Data records
------------------------
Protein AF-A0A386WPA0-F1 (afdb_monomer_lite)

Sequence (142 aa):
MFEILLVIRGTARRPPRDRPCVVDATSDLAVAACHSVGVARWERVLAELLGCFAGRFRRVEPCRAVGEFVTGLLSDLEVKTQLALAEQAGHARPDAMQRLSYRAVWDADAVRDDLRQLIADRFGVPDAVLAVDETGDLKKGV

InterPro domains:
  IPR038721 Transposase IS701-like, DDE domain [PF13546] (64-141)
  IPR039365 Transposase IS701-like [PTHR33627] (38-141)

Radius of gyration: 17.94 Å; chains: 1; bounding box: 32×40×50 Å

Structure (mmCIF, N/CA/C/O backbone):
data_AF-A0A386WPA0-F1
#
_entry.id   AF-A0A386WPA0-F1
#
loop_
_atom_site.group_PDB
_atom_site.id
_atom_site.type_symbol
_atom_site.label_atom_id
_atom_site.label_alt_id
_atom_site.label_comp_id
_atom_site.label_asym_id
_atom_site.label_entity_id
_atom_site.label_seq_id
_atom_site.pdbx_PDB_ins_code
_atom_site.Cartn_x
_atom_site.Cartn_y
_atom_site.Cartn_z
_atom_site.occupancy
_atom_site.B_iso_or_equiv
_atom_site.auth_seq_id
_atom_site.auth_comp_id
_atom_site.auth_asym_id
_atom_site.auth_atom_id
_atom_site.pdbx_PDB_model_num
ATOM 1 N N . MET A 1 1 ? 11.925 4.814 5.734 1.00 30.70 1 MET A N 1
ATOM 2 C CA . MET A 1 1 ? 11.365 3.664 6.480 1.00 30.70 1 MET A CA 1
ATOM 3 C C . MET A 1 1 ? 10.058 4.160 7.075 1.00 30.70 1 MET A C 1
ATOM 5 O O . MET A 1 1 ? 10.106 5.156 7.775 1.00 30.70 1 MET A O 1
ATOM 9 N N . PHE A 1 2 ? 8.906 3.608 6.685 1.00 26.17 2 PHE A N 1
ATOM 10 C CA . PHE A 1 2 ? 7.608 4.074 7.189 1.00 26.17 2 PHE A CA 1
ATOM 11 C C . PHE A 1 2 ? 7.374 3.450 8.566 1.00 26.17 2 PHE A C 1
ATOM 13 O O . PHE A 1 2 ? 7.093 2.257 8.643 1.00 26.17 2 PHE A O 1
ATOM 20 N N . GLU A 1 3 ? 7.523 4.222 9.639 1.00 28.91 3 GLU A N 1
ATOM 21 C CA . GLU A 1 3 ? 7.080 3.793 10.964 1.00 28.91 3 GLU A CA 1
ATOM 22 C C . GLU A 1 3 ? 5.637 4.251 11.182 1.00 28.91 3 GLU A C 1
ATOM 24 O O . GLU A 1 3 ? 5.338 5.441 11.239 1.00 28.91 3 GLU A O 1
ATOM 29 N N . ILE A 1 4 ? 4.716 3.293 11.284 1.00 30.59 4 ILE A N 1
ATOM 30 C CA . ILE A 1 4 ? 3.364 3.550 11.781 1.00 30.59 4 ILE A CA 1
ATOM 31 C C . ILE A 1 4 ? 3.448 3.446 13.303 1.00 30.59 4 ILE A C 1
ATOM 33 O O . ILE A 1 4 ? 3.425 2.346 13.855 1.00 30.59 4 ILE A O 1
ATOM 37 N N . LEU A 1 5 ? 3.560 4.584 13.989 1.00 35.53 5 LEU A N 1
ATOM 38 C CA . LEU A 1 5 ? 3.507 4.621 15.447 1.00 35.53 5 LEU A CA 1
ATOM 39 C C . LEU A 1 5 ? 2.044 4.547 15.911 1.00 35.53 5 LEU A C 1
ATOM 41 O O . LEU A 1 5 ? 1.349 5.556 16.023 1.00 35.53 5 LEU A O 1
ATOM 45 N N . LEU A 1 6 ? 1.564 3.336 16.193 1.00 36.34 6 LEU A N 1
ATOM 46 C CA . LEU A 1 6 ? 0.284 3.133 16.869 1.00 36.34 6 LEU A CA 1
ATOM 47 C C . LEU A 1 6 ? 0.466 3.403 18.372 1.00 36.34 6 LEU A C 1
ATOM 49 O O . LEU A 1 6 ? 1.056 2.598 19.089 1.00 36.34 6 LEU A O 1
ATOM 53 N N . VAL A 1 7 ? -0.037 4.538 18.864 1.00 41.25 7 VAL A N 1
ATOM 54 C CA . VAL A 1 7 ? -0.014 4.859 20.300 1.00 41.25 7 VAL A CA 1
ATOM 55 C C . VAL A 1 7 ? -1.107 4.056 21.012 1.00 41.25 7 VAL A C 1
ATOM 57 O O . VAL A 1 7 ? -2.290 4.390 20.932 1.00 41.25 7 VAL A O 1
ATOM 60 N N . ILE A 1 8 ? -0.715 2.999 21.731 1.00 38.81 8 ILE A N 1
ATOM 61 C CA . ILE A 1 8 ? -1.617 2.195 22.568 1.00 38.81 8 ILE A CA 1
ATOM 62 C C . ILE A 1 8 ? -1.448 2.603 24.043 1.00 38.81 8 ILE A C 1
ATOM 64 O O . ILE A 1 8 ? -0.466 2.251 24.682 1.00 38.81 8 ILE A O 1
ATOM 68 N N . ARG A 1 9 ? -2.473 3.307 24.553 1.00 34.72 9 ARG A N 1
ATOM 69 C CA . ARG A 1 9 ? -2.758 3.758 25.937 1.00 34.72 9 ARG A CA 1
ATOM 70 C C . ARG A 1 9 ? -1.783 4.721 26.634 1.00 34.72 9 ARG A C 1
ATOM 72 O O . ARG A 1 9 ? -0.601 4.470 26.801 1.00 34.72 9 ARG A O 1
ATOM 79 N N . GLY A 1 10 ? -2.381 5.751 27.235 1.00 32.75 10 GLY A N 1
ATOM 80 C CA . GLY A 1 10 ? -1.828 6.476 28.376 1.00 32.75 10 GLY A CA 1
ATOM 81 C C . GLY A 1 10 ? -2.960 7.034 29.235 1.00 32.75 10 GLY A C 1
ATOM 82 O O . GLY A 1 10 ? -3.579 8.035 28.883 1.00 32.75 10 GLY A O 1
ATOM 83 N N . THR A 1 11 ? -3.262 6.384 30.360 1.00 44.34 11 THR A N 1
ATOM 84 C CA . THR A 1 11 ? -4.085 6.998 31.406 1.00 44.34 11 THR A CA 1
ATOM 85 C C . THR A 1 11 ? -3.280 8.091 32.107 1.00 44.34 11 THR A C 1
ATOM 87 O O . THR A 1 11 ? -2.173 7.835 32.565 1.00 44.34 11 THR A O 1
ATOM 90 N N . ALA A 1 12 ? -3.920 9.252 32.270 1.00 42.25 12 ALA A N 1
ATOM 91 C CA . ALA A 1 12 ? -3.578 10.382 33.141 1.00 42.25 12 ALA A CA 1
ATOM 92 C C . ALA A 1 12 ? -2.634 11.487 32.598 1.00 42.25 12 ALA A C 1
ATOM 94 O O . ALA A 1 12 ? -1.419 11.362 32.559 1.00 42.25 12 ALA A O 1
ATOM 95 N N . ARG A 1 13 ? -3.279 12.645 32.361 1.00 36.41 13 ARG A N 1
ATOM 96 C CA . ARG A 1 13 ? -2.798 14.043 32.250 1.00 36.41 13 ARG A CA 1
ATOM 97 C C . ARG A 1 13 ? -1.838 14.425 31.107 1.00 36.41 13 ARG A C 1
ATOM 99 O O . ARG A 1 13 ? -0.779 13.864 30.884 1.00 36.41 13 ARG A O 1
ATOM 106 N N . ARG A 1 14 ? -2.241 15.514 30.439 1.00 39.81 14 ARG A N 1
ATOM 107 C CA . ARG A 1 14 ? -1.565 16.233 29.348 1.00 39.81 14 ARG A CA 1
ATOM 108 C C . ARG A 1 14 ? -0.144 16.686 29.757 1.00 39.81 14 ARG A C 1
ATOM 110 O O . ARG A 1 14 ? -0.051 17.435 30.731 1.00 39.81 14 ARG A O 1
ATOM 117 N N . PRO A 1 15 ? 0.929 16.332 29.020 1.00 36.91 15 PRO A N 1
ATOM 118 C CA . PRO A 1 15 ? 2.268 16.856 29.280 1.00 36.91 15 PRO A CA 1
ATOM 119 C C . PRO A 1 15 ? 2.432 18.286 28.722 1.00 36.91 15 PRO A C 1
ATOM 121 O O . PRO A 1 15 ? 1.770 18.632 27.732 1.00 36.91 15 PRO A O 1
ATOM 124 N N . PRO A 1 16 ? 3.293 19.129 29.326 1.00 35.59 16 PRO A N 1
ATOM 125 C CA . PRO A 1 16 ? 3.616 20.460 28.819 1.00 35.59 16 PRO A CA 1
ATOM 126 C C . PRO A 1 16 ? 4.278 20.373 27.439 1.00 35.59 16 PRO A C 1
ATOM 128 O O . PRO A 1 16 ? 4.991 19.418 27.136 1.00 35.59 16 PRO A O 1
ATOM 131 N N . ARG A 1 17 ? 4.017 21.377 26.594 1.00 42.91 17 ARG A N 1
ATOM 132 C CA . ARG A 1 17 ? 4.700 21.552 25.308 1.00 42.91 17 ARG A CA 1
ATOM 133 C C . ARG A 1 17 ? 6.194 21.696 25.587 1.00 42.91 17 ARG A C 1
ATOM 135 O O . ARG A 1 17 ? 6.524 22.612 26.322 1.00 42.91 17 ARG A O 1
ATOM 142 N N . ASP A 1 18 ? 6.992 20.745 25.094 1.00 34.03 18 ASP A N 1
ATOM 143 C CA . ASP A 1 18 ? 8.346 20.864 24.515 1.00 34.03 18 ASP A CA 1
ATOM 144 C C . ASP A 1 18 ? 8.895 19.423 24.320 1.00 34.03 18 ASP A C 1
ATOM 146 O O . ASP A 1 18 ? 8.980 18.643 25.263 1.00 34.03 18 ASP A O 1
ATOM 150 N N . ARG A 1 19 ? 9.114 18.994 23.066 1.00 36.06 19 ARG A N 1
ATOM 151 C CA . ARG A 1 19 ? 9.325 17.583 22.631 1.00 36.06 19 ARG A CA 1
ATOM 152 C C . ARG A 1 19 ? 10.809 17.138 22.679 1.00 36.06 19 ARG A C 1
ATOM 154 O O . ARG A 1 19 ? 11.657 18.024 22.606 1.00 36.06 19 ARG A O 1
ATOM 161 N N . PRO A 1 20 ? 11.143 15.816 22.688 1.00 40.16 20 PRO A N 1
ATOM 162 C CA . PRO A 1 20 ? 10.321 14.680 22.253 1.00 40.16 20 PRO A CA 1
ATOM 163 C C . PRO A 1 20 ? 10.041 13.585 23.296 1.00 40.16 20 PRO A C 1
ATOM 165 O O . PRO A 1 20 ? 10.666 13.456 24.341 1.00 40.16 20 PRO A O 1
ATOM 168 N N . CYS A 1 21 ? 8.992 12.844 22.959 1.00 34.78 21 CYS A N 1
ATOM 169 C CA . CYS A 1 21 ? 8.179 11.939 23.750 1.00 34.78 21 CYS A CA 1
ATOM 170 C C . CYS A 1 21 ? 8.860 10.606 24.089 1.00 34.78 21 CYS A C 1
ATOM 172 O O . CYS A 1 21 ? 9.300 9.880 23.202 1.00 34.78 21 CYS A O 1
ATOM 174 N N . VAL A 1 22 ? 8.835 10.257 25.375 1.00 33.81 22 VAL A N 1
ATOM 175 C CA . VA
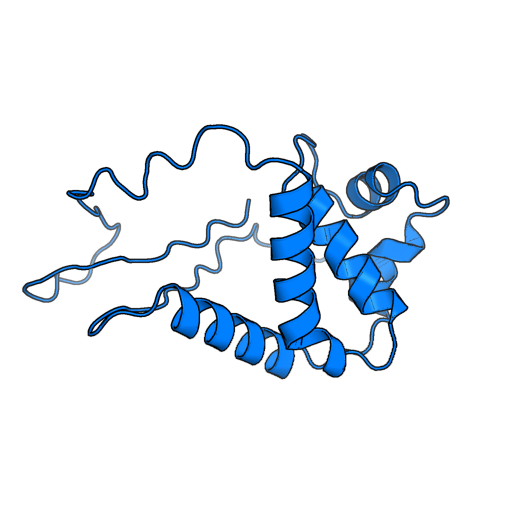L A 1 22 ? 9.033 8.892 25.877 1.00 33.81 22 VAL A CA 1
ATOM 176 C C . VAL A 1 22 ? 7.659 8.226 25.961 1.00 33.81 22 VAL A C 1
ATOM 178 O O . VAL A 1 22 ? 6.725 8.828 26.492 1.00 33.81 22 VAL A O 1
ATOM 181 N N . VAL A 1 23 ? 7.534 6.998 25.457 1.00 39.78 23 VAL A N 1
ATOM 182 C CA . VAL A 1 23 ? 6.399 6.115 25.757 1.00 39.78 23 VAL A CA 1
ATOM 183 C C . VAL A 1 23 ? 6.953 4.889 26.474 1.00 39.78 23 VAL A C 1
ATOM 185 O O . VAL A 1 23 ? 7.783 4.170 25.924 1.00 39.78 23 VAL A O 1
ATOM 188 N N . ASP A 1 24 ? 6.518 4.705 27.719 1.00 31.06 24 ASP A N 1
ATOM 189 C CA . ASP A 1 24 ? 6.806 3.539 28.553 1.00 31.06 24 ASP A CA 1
------------------------
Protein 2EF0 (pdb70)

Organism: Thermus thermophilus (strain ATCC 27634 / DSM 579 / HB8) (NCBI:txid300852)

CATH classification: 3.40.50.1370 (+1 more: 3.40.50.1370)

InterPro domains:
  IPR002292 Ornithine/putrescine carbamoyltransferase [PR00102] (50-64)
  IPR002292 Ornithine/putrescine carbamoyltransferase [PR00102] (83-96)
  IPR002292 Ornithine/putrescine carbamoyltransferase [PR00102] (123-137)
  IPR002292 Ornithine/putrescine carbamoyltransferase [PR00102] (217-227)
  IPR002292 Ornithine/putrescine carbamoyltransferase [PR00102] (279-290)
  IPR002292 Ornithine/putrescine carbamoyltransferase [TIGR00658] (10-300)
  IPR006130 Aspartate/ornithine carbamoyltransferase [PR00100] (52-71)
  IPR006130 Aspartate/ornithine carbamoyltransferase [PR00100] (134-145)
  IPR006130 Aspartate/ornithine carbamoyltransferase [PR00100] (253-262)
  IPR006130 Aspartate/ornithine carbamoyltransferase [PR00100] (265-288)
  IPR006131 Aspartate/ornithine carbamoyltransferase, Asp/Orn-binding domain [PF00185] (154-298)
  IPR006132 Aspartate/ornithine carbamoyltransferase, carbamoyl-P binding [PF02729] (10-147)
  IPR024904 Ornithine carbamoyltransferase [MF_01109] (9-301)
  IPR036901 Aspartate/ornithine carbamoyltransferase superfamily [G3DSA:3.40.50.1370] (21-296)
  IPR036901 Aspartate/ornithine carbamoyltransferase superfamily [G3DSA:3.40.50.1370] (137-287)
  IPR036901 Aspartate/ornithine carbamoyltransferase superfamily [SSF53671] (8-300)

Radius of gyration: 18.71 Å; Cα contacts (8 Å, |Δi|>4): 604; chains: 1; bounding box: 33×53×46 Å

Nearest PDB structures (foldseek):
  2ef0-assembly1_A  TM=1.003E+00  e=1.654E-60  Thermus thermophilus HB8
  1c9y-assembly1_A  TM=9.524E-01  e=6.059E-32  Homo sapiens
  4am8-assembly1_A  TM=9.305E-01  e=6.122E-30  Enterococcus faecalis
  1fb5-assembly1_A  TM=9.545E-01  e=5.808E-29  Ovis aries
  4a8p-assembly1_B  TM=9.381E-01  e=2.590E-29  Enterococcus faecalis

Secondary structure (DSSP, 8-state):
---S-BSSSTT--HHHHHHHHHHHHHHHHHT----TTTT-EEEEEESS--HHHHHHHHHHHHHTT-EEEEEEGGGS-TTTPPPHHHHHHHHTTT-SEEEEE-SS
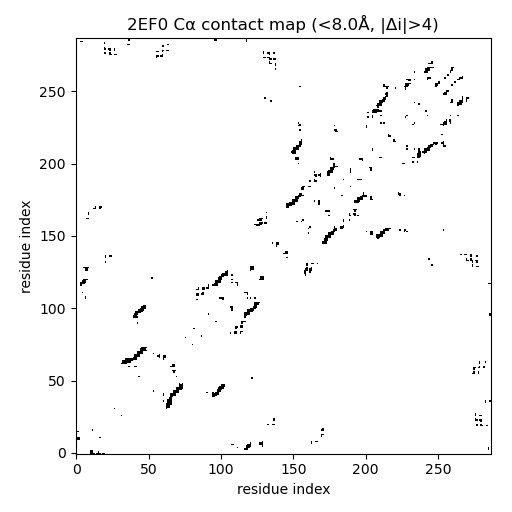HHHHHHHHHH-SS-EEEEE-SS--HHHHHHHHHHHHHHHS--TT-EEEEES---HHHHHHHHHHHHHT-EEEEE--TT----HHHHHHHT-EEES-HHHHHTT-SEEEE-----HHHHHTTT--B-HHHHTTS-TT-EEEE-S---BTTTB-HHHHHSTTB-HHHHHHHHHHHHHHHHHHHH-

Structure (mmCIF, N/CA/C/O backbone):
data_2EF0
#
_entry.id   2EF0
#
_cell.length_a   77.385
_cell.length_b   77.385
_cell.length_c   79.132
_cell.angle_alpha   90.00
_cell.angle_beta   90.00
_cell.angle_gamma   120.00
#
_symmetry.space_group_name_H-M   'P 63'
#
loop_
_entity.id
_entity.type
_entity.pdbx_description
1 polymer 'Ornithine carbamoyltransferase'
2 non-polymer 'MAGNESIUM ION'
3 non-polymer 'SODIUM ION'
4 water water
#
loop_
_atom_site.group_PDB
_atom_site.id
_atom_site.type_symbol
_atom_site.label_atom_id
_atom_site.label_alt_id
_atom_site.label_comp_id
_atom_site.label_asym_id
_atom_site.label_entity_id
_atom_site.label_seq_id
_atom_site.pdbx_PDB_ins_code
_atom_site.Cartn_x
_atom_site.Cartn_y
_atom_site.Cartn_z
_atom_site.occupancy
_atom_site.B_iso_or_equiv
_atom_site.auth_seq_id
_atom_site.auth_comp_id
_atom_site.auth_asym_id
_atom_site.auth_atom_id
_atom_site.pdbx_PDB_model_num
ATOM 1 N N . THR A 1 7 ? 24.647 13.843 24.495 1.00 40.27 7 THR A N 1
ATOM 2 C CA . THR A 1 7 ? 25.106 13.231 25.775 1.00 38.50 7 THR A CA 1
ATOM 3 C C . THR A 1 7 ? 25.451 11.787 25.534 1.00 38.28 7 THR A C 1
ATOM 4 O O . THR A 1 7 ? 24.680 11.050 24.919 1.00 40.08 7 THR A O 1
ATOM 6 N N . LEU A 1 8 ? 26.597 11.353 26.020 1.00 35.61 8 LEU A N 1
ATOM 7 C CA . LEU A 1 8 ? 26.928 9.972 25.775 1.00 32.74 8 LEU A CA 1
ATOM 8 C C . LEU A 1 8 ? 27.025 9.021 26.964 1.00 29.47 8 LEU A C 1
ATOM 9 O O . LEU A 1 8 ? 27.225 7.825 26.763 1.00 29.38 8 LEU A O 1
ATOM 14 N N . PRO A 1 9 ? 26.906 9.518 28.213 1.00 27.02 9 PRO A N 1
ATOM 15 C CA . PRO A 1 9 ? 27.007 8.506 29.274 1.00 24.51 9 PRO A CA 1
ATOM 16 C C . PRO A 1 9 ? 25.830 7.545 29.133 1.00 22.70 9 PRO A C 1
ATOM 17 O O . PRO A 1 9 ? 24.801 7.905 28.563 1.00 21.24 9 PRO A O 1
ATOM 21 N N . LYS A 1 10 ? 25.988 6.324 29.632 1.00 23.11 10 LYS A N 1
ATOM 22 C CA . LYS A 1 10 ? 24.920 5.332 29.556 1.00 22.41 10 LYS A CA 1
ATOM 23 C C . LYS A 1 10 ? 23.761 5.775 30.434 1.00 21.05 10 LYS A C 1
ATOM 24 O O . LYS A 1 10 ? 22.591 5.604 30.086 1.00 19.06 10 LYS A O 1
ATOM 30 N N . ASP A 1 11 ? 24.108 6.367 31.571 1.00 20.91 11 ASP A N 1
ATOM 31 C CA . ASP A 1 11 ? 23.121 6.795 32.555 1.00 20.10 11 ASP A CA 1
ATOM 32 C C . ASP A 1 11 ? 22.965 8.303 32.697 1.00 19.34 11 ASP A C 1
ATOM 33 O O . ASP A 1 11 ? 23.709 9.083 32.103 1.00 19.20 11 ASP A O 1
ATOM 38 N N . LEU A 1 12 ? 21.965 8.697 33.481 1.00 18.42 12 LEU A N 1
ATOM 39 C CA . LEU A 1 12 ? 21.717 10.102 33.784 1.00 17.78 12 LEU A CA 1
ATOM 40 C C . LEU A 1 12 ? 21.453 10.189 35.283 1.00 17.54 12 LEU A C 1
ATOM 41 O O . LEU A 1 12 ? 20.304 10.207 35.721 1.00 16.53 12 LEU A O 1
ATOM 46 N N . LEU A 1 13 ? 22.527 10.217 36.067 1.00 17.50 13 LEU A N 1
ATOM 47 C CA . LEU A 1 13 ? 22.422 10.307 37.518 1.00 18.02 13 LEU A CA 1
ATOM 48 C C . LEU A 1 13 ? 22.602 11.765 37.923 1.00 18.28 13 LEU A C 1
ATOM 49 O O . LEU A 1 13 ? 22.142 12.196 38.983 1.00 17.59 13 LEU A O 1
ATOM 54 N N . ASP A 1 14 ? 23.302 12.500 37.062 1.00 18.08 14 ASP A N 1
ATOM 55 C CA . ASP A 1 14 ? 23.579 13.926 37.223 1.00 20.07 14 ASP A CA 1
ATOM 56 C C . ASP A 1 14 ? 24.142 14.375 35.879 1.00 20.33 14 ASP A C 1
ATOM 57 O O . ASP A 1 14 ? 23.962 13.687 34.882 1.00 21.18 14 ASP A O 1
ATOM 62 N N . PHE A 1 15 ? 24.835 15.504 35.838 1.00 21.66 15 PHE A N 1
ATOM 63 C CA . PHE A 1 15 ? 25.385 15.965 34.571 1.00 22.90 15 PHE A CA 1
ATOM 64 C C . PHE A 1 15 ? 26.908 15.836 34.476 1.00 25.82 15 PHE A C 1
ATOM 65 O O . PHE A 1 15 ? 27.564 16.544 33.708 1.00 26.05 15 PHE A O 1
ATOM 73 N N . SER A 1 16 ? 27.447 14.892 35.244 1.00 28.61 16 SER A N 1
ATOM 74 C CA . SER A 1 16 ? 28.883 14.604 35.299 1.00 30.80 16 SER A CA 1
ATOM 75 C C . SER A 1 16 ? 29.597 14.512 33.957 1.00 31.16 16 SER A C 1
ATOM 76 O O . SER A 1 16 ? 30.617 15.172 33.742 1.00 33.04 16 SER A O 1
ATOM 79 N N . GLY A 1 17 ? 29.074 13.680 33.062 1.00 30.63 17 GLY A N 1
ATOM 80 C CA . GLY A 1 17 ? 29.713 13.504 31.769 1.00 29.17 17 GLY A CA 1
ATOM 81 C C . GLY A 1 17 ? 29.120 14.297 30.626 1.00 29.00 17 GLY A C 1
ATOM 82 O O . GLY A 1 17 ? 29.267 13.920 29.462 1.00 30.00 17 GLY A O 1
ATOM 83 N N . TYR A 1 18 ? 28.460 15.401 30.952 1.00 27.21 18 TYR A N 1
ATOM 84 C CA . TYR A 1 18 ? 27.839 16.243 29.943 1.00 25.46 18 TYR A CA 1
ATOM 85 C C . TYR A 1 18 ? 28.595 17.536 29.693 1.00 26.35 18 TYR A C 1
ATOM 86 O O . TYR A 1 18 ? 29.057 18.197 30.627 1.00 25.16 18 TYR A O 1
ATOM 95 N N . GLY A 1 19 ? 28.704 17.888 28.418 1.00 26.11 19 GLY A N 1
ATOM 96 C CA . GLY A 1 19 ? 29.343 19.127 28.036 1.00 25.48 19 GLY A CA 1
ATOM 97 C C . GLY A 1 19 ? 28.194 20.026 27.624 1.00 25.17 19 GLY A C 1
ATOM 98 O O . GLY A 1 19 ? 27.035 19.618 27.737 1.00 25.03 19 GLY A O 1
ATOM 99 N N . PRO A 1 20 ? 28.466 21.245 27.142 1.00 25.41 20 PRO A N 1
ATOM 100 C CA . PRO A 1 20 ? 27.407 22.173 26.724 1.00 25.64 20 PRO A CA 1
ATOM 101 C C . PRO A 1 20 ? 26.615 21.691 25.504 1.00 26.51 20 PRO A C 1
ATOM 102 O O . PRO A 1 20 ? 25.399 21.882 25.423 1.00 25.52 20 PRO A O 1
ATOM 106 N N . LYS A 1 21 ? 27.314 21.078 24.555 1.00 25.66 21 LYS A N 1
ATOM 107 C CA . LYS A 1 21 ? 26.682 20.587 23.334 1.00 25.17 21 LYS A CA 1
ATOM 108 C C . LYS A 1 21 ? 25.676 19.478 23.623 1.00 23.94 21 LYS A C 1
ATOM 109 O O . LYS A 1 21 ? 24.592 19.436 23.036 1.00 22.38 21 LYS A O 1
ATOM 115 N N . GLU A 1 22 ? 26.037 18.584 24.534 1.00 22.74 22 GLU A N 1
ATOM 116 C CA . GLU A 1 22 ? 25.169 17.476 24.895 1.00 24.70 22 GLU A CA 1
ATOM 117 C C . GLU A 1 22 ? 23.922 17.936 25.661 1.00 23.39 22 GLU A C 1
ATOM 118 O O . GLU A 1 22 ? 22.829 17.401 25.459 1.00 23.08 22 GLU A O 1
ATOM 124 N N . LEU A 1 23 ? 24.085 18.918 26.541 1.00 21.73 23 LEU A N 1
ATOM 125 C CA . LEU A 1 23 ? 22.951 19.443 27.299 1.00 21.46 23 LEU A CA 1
------------------------
Using the data above, extract exactly the lines from the one that holds "ATOM 83 N N . TYR" to the one that holds "ATOM 97 C C . GLY", both ends included, and no others.

COMPLETED TASK >>
ATOM 83 N N . TYR A 1 18 ? 28.460 15.401 30.952 1.00 27.21 18 TYR A N 1
ATOM 84 C CA . TYR A 1 18 ? 27.839 16.243 29.943 1.00 25.46 18 TYR A CA 1
ATOM 85 C C . TYR A 1 18 ? 28.595 17.536 29.693 1.00 26.35 18 TYR A C 1
ATOM 86 O O . TYR A 1 18 ? 29.057 18.197 30.627 1.00 25.16 18 TYR A O 1
ATOM 95 N N . GLY A 1 19 ? 28.704 17.888 28.418 1.00 26.11 19 GLY A N 1
ATOM 96 C CA . GLY A 1 19 ? 29.343 19.127 28.036 1.00 25.48 19 GLY A CA 1
ATOM 97 C C . GLY A 1 19 ? 28.194 20.026 27.624 1.00 25.17 19 GLY A C 1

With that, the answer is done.